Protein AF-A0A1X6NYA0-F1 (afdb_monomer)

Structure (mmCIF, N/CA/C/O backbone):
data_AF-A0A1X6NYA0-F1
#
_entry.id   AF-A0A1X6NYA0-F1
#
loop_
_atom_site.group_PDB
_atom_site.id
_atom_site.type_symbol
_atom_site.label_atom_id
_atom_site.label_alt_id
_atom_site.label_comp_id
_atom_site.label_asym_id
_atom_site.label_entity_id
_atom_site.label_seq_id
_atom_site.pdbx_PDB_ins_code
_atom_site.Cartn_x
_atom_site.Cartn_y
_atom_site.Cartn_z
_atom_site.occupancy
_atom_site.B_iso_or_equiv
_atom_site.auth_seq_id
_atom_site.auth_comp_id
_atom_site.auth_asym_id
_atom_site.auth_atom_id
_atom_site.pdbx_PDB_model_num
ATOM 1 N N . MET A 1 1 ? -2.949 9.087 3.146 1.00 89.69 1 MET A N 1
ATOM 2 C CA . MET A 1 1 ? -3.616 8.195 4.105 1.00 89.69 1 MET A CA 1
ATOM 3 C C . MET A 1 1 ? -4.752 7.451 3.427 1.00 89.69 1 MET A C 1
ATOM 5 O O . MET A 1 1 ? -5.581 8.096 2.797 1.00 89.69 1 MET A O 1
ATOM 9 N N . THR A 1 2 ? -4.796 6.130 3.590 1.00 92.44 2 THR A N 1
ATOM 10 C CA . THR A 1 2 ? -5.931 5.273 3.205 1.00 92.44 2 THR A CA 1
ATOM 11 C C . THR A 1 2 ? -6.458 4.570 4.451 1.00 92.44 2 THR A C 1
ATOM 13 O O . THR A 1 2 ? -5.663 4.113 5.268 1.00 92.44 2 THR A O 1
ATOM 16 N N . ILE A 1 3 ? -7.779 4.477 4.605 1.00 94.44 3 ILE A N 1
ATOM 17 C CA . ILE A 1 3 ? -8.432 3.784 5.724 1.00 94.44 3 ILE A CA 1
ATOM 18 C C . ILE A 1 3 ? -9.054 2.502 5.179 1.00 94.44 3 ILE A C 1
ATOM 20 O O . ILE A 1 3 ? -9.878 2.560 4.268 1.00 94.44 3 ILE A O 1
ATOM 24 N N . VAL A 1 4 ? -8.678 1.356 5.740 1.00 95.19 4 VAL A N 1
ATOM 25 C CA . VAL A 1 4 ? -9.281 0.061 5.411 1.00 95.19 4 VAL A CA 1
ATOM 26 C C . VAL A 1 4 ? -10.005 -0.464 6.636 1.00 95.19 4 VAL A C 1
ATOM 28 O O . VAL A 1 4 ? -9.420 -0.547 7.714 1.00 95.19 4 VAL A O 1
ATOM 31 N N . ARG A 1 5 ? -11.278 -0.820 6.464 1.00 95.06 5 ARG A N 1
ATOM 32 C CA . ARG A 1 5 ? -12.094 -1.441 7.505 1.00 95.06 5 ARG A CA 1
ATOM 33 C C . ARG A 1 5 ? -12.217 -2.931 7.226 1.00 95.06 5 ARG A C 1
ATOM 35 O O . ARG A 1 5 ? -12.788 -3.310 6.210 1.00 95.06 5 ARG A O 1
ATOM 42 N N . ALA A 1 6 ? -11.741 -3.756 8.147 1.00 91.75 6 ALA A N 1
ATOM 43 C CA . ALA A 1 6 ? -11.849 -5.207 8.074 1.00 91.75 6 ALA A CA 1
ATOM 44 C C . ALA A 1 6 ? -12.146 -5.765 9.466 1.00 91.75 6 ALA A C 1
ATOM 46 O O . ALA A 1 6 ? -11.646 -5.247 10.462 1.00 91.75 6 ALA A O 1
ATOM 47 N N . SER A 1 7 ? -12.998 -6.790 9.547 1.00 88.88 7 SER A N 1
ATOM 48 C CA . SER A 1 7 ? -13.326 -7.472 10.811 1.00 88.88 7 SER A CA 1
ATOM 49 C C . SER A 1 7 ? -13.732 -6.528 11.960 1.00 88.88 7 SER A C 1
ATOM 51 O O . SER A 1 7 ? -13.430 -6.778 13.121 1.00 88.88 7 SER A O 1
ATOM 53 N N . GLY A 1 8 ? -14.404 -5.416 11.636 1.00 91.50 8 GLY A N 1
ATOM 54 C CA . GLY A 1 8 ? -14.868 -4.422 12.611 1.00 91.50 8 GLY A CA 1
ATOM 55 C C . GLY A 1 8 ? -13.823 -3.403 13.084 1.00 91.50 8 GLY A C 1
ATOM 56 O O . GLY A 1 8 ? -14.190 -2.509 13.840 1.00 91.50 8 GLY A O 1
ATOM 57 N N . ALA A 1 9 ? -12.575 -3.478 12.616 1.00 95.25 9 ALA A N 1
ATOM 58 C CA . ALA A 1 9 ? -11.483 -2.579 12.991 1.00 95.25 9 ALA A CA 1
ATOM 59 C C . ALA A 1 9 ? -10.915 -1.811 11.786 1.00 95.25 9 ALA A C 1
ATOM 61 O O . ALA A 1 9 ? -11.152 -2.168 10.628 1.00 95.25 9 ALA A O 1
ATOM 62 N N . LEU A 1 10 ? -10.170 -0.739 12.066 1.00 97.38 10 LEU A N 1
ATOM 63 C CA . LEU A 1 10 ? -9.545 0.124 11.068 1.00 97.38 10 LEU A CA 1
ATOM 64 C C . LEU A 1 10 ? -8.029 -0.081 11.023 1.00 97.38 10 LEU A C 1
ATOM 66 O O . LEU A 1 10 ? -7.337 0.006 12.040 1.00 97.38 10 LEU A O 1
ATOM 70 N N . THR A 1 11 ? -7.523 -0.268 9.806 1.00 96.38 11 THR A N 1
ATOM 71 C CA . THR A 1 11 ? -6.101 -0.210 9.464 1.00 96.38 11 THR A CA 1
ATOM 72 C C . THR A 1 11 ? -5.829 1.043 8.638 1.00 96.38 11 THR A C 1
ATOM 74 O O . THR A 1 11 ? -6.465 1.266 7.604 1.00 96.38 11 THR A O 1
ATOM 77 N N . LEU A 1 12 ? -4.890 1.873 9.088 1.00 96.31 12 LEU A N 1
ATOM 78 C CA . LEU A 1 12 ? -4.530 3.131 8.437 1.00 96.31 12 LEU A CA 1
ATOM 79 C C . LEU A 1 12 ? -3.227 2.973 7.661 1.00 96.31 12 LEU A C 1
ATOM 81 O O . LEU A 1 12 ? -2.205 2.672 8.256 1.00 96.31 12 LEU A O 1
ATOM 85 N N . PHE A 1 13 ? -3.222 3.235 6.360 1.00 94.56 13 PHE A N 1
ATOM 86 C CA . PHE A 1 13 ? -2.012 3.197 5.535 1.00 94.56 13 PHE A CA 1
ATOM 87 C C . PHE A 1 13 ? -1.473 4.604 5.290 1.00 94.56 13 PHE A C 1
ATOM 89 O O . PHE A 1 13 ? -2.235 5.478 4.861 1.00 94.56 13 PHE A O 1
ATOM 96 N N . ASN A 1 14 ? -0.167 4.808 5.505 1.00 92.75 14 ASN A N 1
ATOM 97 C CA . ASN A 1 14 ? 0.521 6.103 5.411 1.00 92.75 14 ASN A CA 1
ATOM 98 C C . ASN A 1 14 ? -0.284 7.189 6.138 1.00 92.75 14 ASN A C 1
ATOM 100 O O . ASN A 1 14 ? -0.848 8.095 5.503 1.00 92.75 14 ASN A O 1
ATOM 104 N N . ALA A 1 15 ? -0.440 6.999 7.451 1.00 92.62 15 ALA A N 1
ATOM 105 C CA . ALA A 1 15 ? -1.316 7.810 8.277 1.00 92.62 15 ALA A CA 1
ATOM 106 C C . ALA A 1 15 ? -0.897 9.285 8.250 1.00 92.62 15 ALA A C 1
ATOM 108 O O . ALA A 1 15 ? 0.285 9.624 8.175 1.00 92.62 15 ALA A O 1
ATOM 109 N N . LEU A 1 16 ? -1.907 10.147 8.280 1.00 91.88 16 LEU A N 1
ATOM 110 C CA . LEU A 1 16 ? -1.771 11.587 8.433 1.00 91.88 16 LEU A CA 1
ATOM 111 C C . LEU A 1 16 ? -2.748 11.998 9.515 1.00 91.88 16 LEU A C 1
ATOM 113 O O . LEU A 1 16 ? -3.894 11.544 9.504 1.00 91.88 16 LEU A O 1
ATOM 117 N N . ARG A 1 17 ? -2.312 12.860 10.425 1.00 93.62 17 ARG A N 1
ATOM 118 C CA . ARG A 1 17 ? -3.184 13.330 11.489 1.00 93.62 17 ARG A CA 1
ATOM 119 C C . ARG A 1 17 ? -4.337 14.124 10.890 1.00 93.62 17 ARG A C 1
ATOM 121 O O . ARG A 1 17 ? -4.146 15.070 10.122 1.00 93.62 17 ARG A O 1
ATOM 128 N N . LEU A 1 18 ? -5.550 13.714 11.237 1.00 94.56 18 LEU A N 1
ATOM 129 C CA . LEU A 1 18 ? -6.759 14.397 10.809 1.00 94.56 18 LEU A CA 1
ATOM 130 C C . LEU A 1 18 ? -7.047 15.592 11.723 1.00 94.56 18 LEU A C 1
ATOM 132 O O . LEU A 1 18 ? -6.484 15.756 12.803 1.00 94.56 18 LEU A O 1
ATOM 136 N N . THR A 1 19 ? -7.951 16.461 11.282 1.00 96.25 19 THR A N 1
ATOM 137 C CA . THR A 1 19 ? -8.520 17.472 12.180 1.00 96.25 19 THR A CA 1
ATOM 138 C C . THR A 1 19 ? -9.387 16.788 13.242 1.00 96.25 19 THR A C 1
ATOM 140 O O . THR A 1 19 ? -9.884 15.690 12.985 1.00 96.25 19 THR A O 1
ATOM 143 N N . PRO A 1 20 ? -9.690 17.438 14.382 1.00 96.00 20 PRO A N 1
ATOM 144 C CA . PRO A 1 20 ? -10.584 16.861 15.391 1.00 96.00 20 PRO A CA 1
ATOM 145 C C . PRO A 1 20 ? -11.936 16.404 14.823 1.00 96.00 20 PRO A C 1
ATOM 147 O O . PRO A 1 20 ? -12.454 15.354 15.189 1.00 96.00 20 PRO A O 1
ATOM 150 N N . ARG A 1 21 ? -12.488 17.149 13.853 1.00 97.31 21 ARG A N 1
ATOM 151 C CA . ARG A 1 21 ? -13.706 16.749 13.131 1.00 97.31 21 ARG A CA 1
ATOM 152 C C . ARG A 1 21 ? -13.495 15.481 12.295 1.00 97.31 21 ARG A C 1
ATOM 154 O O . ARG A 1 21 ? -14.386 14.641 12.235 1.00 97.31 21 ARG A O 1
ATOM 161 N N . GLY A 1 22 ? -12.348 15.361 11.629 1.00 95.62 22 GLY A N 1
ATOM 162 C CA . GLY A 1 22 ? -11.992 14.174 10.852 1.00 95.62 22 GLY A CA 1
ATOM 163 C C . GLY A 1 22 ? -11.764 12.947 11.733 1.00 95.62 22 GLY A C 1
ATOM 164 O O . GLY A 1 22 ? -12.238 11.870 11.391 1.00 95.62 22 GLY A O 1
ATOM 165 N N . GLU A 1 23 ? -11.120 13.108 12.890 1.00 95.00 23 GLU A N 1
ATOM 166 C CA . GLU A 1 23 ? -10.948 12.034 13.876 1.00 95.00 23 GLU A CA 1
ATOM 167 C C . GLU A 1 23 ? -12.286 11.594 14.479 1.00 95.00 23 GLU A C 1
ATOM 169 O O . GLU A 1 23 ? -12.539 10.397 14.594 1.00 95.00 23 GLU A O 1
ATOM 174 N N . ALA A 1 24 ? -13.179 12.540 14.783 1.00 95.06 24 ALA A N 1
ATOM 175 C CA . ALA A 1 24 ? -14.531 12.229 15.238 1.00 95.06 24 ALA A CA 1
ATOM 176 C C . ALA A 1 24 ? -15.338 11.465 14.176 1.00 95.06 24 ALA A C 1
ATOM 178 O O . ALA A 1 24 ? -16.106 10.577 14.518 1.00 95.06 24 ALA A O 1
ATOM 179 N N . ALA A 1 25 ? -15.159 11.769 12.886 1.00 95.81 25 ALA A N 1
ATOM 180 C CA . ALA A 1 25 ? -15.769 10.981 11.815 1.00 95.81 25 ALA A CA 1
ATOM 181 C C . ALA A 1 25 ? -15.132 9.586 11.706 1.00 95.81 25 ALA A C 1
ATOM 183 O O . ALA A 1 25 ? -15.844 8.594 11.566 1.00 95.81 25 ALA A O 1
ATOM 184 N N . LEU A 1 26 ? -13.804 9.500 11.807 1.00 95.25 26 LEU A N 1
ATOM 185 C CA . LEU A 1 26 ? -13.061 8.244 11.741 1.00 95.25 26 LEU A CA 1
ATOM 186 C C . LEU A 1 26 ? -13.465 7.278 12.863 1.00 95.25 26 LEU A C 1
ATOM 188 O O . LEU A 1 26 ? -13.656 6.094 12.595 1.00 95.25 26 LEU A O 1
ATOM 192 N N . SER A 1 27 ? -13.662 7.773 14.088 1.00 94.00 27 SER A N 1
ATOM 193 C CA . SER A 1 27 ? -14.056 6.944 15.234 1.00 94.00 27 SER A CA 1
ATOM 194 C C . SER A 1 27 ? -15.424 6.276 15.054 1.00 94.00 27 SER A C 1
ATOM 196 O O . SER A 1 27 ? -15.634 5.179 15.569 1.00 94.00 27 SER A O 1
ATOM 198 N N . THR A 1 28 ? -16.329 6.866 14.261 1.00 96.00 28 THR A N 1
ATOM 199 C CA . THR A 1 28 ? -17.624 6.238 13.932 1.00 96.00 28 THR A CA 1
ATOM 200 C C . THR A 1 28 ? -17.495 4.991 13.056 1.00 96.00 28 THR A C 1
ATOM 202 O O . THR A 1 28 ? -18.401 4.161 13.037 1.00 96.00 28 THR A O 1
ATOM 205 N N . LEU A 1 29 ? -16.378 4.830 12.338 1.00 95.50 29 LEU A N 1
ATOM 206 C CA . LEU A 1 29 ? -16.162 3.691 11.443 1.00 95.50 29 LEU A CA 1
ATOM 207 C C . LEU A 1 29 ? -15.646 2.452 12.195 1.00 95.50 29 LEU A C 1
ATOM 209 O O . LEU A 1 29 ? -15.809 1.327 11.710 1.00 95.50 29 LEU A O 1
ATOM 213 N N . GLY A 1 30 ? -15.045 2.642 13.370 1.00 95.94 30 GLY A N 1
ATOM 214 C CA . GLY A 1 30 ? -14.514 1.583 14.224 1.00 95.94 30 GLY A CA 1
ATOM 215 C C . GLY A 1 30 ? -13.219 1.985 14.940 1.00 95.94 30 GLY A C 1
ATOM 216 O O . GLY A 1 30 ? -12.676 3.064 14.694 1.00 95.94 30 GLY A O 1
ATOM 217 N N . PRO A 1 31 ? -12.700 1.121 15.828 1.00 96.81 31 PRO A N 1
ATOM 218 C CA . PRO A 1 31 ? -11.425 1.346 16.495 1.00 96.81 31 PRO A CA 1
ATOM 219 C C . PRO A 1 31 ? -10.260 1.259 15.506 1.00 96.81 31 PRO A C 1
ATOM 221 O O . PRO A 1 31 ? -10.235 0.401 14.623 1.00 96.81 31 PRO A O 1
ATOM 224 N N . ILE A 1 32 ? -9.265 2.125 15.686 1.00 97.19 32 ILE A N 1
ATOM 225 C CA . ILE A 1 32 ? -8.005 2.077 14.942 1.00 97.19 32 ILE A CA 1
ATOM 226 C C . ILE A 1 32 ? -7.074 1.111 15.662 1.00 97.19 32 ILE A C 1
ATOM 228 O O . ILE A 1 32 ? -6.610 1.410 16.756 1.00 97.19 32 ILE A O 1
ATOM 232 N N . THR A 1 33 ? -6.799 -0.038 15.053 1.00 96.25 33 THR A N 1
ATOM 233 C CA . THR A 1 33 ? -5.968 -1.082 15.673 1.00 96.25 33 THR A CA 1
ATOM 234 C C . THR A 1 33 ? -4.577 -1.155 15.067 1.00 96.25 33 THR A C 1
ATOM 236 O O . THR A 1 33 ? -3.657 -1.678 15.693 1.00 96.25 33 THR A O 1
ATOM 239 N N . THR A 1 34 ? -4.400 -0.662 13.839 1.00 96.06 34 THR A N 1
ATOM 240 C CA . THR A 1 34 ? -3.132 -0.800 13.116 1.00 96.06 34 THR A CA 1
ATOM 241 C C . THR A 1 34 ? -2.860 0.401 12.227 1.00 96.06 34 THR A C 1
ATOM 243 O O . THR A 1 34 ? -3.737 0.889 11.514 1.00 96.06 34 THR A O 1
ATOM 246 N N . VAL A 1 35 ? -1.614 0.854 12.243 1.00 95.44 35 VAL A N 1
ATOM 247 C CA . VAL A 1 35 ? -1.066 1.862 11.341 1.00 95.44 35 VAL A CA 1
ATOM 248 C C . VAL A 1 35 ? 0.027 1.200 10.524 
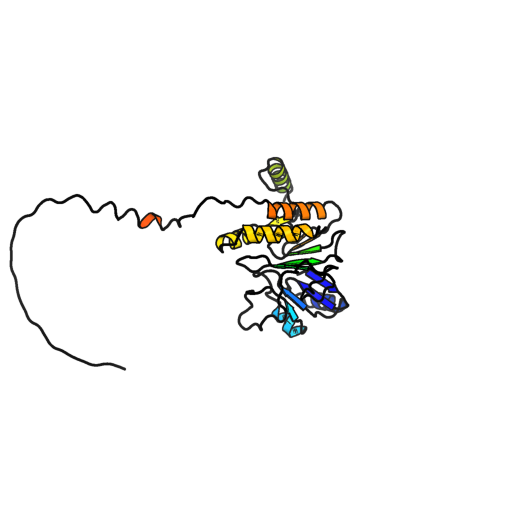1.00 95.44 35 VAL A C 1
ATOM 250 O O . VAL A 1 35 ? 0.891 0.523 11.066 1.00 95.44 35 VAL A O 1
ATOM 253 N N . VAL A 1 36 ? -0.016 1.377 9.214 1.00 94.69 36 VAL A N 1
ATOM 254 C CA . VAL A 1 36 ? 0.875 0.739 8.256 1.00 94.69 36 VAL A CA 1
ATOM 255 C C . VAL A 1 36 ? 1.648 1.818 7.520 1.00 94.69 36 VAL A C 1
ATOM 257 O O . VAL A 1 36 ? 1.076 2.585 6.740 1.00 94.69 36 VAL A O 1
ATOM 260 N N . ARG A 1 37 ? 2.963 1.860 7.717 1.00 93.75 37 ARG A N 1
ATOM 261 C CA . ARG A 1 37 ? 3.850 2.710 6.927 1.00 93.75 37 ARG A CA 1
ATOM 262 C C . ARG A 1 37 ? 4.332 1.929 5.715 1.00 93.75 37 ARG A C 1
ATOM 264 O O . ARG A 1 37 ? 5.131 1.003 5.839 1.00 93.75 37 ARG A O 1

━━━━━━━━━━━━━━━━━━━━

### [Task objective]
Would you output, from the records above, exactly the run of lines that starts at the line containing "ATOM 58 C CA" and ends at the line containing "ATOM 70 N N", and only that run?

### [Exercise output]
ATOM 58 C CA . ALA A 1 9 ? -11.483 -2.579 12.991 1.00 95.25 9 ALA A CA 1
ATOM 59 C C . ALA A 1 9 ? -10.915 -1.811 11.786 1.00 95.25 9 ALA A C 1
ATOM 61 O O . ALA A 1 9 ? -11.152 -2.168 10.628 1.00 95.25 9 ALA A O 1
ATOM 62 N N . LEU A 1 10 ? -10.170 -0.739 12.066 1.00 97.38 10 LEU A N 1
ATOM 63 C CA . LEU A 1 10 ? -9.545 0.124 11.068 1.00 97.38 10 LEU A CA 1
ATOM 64 C C . LEU A 1 10 ? -8.029 -0.081 11.023 1.00 97.38 10 LEU A C 1
ATOM 66 O O . LEU A 1 10 ? -7.337 0.006 12.040 1.00 97.38 10 LEU A O 1
ATOM 70 N N . THR A 1 11 ? -7.523 -0.268 9.806 1.00 96.38 11 THR A N 1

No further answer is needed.